DEFAULT_TASK_ARGS = {
        'owner': 'etsy-data-platform',
        'retries': 2,
        'project_id': 'my-project-id',
        'start_date': '2018-10-31',
        'dataproc_hadoop_jars': ['gs://my-bucket/my/path/to/my.jar'],
    }

dag = DAG(
        schedule_interval = '@daily',
        catchup = True,
        max_active_runs = 1,
        dag_id = 'my_dag',
        default_args = DEFAULT_TASK_ARGS,
    )

data_sensor = GoogleCloudStorageObjectSensor(
        dag = (dag),
        task_id = 'data_sensor',
        object = 'my/object',
        bucket = 'my-bucket',
        start_date = (datetime.datetime(2018, 10, 31, 0, 0)),
    )


dataproc_cluster_create = DataprocClusterCreateOperator(
        dag = (dag),
        task_id = 'dataproc_cluster_create',
        num_workers = 10,
        region = 'us-central1',
        cluster_name = "my-cluster-{{ execution_date.strftime('%s') }}",
        start_date = (datetime.datetime(2018, 10, 31, 0, 0)),
    )

dataproc_cluster_create.set_upstream(data_sensor)

my_job = DataProcHadoopOperator(
        dag = (dag),
        task_id = 'my_job',
        dataproc_hadoop_properties = { 'mapreduce.map.output.compress': 'true' },
        region = 'us-central1',
        start_date = (datetime.datetime(2018, 10, 31, 0, 0)),
        cluster_name = "my-cluster-{{ execution_date.strftime('%s') }}",
        arguments = ['--date','{{ ds }}'],
        main_class = 'com.etsy.my.job.ClassName',
    )

my_job.set_upstream(dataproc_cluster_create)

dataproc_cluster_destroy_sentinel = DummyOperator(
        dag = (dag),
        start_date = (datetime.datetime(2018, 10, 31, 0, 0)),
        task_id = 'dataproc_cluster_destroy_sentinel',
    )

dataproc_cluster_destroy_sentinel.set_upstream(my_job)

dataproc_cluster_destroy = DataprocClusterDeleteOperator(
        dag = (dag),
        task_id = 'dataproc_cluster_destroy',
        trigger_rule = 'all_done',
        region = 'us-central1',
        cluster_name = "my-cluster-{{ execution_date.strftime('%s') }}",
        priority_weight = 50,
        start_date = (datetime.datetime(2018, 10, 31, 0, 0)),
    )

dataproc_cluster_destroy.set_upstream(my_job)

This python DAG is now ready for ingestion directly into a running Airflow instance, following whatever procedure is appropriate for your Airflow deployments.

A few things to note:

  • boundary-layer converted the start_date parameter from a string to a python datetime object.
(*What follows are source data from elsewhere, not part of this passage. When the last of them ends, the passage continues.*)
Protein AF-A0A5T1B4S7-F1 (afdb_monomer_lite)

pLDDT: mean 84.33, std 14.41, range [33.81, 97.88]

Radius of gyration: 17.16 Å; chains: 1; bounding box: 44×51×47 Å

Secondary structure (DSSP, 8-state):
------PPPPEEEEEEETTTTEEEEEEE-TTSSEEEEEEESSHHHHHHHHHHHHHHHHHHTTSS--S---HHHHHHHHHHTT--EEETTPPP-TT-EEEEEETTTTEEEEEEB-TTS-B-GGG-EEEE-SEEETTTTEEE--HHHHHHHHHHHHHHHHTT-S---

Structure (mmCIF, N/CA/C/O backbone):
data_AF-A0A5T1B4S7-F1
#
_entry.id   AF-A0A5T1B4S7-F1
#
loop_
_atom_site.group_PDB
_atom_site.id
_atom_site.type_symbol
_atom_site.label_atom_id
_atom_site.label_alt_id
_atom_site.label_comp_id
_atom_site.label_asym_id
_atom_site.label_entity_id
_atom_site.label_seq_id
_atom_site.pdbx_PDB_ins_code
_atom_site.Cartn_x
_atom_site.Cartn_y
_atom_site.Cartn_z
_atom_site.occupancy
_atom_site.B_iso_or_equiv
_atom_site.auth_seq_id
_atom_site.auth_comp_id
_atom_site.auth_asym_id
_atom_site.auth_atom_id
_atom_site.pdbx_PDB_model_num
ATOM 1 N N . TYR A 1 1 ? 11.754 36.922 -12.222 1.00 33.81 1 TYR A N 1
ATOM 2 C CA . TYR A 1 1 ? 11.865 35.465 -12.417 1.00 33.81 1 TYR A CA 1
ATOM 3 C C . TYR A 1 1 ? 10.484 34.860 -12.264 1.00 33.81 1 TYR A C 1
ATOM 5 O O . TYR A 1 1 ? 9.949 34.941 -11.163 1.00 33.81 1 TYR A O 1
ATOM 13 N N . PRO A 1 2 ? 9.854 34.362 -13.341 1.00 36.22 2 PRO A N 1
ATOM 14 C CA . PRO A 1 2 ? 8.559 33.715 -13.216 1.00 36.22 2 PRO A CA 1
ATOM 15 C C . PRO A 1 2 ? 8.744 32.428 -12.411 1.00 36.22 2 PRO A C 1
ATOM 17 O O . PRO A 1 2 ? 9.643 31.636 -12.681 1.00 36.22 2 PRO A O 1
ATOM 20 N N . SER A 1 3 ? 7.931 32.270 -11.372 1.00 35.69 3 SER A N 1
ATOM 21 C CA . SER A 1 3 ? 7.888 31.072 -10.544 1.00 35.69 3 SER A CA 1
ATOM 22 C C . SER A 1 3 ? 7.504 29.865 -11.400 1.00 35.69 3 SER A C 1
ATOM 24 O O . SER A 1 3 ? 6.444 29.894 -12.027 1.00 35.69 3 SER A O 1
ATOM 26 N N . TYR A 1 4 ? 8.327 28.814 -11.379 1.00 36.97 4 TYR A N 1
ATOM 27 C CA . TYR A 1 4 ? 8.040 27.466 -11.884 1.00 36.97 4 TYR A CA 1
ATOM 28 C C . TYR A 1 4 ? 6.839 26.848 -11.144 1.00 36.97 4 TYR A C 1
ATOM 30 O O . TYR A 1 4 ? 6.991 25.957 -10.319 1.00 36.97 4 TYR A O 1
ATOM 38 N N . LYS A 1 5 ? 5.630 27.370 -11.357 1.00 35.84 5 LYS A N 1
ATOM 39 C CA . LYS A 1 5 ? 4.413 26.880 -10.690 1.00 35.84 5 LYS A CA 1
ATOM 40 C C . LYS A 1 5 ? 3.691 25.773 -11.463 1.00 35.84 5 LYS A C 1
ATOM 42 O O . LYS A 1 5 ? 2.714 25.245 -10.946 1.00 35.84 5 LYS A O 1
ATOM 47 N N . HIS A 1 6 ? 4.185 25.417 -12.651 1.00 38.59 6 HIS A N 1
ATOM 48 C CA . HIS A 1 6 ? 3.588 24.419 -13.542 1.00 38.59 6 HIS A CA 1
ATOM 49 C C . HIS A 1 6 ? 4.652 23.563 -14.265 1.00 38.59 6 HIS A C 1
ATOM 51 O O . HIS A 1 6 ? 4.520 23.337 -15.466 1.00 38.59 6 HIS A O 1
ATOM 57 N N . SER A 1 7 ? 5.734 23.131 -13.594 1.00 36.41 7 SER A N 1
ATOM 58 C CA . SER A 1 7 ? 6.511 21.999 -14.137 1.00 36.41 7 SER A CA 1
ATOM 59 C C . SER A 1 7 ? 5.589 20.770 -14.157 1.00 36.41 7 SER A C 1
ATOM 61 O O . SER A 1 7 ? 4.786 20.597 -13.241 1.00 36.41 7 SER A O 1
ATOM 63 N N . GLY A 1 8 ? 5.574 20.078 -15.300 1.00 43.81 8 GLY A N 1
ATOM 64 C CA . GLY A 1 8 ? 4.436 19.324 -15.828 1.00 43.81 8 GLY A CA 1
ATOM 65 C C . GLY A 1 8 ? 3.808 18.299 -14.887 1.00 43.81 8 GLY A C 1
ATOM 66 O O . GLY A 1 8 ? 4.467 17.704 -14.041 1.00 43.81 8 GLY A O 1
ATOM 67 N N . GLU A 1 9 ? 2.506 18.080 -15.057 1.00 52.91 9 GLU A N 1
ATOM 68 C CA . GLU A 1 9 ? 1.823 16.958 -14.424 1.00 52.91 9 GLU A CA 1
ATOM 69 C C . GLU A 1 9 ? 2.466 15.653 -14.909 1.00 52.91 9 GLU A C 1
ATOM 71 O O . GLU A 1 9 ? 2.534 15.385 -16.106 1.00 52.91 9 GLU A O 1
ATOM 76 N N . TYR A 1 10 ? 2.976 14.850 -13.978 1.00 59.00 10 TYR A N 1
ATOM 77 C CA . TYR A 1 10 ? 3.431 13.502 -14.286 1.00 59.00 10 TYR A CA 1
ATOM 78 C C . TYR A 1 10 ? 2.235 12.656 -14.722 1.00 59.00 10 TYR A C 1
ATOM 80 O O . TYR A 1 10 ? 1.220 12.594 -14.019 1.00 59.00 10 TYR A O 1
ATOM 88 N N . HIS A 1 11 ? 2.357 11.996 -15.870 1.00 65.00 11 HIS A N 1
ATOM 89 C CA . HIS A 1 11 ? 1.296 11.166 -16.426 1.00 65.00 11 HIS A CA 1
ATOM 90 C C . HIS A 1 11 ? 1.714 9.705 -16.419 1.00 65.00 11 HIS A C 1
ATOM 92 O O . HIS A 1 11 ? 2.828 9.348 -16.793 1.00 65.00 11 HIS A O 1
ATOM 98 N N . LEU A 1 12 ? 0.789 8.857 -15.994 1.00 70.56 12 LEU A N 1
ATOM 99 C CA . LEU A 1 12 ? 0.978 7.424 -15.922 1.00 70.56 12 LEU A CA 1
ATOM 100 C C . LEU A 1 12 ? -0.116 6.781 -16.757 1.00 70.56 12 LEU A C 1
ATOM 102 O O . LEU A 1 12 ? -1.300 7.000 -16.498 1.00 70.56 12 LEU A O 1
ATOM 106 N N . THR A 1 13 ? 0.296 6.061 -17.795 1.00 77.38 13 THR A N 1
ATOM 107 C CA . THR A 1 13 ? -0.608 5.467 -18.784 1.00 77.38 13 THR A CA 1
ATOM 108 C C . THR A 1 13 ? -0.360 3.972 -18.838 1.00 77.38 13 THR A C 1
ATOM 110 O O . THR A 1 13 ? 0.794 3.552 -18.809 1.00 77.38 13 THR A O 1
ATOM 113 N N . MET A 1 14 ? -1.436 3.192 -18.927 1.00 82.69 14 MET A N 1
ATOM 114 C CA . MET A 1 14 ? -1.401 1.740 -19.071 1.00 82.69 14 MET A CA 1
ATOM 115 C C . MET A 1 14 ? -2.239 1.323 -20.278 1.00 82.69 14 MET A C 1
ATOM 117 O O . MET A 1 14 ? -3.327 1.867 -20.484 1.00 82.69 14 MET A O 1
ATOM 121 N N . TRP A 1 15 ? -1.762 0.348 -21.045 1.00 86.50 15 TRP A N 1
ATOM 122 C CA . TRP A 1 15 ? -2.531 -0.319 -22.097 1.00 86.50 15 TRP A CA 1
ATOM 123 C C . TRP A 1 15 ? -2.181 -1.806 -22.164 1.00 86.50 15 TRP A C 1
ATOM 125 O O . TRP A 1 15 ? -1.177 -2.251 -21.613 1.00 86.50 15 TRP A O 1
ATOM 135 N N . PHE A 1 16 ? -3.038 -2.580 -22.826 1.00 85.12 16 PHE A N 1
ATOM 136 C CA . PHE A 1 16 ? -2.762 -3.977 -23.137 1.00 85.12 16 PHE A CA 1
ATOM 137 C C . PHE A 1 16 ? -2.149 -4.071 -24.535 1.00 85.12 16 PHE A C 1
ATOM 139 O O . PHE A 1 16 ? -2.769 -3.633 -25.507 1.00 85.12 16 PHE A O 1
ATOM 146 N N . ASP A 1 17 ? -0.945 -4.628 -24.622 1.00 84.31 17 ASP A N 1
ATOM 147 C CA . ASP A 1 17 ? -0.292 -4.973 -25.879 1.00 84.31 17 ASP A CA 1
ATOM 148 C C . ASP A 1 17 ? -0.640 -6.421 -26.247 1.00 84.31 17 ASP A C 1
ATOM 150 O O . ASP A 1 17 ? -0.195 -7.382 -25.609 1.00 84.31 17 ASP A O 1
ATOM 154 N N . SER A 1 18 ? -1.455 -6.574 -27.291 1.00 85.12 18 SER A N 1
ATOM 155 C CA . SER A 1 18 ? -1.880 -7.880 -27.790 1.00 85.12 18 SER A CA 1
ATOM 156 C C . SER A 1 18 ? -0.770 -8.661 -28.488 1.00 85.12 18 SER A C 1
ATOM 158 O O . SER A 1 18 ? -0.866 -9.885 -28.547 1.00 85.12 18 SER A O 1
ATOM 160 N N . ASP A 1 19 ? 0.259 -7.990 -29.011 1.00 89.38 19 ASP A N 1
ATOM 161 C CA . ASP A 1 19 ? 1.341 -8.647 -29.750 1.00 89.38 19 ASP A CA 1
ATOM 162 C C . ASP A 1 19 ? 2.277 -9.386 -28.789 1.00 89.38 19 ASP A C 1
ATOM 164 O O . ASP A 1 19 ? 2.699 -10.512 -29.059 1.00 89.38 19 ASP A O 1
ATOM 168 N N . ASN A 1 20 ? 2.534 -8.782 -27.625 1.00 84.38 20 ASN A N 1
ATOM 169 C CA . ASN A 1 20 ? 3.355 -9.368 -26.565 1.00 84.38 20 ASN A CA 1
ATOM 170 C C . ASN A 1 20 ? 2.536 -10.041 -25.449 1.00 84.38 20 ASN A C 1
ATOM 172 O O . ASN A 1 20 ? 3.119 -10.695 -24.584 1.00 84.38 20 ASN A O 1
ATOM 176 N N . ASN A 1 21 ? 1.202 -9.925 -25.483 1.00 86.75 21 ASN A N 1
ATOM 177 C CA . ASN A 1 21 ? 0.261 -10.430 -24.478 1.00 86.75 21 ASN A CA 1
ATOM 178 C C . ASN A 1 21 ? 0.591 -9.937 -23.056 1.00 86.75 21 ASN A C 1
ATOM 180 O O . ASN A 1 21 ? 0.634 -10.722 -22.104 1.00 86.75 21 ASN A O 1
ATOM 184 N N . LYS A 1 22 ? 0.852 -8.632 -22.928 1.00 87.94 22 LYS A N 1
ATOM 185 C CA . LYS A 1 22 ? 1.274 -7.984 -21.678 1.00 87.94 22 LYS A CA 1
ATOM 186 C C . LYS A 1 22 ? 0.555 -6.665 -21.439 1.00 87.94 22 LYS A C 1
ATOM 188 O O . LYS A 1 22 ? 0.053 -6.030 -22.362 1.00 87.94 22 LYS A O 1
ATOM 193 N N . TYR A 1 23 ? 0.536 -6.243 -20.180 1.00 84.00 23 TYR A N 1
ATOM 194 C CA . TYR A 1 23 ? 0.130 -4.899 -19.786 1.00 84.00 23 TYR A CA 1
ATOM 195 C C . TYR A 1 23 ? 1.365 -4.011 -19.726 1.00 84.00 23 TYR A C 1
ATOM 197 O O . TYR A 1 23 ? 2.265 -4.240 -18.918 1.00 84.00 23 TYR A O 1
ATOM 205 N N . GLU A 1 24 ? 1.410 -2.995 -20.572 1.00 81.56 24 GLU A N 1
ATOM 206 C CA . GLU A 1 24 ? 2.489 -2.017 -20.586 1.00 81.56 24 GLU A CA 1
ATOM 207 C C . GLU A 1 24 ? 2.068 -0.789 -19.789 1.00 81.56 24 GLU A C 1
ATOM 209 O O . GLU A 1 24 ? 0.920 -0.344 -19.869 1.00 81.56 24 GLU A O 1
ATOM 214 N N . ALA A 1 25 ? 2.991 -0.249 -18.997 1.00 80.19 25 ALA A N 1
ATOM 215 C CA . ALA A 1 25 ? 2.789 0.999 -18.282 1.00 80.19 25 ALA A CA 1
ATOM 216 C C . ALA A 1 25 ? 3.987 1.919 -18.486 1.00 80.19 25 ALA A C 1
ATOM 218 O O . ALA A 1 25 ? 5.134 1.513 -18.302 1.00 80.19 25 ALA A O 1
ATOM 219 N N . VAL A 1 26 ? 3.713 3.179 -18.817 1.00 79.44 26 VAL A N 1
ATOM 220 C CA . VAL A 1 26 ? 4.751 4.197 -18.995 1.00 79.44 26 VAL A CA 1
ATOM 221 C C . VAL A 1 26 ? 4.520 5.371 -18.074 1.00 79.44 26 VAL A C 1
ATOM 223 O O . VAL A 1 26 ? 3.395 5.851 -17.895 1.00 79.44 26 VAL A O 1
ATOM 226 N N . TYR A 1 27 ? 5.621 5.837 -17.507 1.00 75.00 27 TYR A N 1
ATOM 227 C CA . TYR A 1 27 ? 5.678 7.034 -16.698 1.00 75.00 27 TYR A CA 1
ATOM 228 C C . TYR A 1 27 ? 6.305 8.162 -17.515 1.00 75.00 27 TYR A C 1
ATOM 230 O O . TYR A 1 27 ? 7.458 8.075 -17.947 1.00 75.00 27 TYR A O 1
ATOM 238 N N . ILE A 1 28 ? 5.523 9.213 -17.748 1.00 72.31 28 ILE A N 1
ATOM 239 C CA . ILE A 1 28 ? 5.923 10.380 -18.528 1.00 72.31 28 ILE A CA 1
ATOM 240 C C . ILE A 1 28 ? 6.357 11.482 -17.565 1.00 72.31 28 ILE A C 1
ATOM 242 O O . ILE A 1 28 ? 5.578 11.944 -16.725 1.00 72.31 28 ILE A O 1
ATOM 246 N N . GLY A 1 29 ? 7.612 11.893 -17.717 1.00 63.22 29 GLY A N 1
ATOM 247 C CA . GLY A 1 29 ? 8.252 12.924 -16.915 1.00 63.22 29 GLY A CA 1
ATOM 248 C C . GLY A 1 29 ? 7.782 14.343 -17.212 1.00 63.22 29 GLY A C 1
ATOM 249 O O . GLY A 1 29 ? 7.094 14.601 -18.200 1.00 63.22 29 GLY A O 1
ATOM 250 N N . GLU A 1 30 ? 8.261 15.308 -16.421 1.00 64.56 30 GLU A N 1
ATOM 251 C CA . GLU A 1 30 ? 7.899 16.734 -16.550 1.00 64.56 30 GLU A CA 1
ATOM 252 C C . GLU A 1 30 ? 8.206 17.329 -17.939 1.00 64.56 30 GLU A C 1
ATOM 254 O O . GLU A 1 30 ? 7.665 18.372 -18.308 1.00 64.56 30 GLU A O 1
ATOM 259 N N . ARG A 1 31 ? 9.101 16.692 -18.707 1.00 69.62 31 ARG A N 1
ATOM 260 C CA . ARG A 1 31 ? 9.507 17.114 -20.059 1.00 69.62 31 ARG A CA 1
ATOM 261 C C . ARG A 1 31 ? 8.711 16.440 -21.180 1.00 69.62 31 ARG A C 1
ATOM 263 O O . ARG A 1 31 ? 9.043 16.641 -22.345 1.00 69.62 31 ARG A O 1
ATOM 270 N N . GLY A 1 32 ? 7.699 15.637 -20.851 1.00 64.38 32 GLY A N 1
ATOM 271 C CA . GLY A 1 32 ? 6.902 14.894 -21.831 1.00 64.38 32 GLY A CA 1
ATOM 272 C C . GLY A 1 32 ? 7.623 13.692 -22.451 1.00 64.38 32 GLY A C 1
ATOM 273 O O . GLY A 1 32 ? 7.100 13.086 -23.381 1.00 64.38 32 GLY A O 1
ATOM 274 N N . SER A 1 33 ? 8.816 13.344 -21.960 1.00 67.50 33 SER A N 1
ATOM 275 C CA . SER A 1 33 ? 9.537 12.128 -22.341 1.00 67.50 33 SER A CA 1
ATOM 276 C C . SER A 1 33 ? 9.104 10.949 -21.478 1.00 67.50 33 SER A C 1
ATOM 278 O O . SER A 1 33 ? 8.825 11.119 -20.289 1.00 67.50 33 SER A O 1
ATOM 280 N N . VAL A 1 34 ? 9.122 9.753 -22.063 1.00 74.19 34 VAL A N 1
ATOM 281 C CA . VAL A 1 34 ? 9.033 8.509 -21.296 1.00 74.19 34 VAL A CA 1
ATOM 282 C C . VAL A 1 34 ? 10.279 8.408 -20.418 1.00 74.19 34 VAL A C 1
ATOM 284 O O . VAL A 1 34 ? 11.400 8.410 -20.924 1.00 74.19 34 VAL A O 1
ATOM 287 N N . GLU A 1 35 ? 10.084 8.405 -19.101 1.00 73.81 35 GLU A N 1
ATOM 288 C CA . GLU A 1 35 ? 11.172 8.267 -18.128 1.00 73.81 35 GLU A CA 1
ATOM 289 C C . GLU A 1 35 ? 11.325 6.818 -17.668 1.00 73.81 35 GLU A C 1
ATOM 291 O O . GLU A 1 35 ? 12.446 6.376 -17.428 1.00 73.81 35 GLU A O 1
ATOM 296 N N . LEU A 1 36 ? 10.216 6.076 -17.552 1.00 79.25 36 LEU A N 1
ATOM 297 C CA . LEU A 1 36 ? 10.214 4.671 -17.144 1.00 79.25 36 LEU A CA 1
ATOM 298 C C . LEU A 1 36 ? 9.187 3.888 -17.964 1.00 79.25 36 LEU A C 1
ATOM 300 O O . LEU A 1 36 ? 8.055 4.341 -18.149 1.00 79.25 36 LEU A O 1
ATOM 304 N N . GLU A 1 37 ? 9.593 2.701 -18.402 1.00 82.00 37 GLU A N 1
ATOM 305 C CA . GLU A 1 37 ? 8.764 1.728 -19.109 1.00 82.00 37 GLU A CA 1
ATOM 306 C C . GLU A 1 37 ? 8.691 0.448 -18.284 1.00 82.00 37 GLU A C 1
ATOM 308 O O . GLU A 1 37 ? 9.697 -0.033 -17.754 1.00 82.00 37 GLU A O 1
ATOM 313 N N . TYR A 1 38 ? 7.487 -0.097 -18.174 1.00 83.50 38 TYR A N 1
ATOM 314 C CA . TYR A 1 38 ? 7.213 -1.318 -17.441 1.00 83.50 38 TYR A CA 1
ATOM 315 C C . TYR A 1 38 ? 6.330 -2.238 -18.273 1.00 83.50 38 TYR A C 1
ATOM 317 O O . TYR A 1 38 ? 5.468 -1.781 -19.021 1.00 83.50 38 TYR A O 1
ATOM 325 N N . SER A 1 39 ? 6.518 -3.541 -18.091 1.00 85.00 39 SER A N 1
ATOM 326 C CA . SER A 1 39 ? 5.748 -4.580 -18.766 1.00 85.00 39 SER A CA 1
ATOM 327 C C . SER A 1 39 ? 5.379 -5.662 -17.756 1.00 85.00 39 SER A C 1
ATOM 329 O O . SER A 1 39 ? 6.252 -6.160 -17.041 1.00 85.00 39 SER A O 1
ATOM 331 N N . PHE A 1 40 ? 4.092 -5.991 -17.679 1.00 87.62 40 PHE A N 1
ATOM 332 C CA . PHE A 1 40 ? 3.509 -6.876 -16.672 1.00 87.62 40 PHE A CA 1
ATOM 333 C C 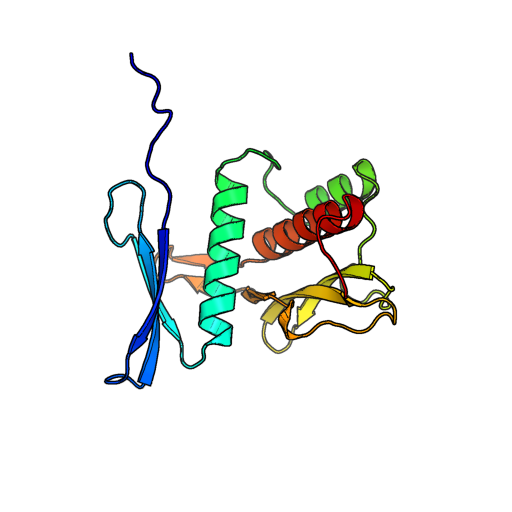. PHE A 1 40 ? 2.718 -8.007 -17.315 1.00 87.62 40 PHE A C 1
ATOM 335 O O . PHE A 1 40 ? 2.043 -7.815 -18.328 1.00 87.62 40 PHE A O 1
ATOM 342 N N . ASP A 1 41 ? 2.747 -9.174 -16.677 1.00 89.38 41 ASP A N 1
ATOM 343 C CA . ASP A 1 41 ? 1.987 -10.341 -17.129 1.00 89.38 41 ASP A CA 1
ATOM 344 C C . ASP A 1 41 ? 0.516 -10.270 -16.676 1.00 89.38 41 ASP A C 1
ATOM 346 O O . ASP A 1 41 ? -0.344 -10.968 -17.216 1.00 89.38 41 ASP A O 1
ATOM 350 N N . SER A 1 42 ? 0.197 -9.404 -15.705 1.00 88.62 42 SER A N 1
ATOM 351 C CA . SER A 1 42 ? -1.164 -9.216 -15.204 1.00 88.62 42 SER A CA 1
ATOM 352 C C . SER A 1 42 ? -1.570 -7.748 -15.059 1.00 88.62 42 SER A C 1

This is an example of the boundary-layer argument-preprocessor feature, which allows config parameters to be specified as user-friendly strings and converted to the necessary python data structures automatically.
  • boundary-layer added a sentinel node in parallel with the cluster-destroy node, which serves as an indicator to Airflow itself regarding the ultimate outcome of the Dag Run. Airflow determines the Dag Run status from the leaf nodes of the DAG, and normally the cluster-destroy node will always execute (irrespective of upstream failures) and will likely succeed. This would cause DAGs with failures in critical nodes to be marked as successes, if not for the sentinel node. The sentinel node will only trigger if all of its upstream dependencies succeed --- otherwise it will be marked as upstream-failed, which induces a failure state for the Dag Run.

Oozie Migration tools

In addition to allowing us to define Airflow workflows using YAML configurations, boundary-layer also provides a module for converting Oozie XML configuration files into boundary-layer YAML configurations, which can then be used to create Airflow DAGs.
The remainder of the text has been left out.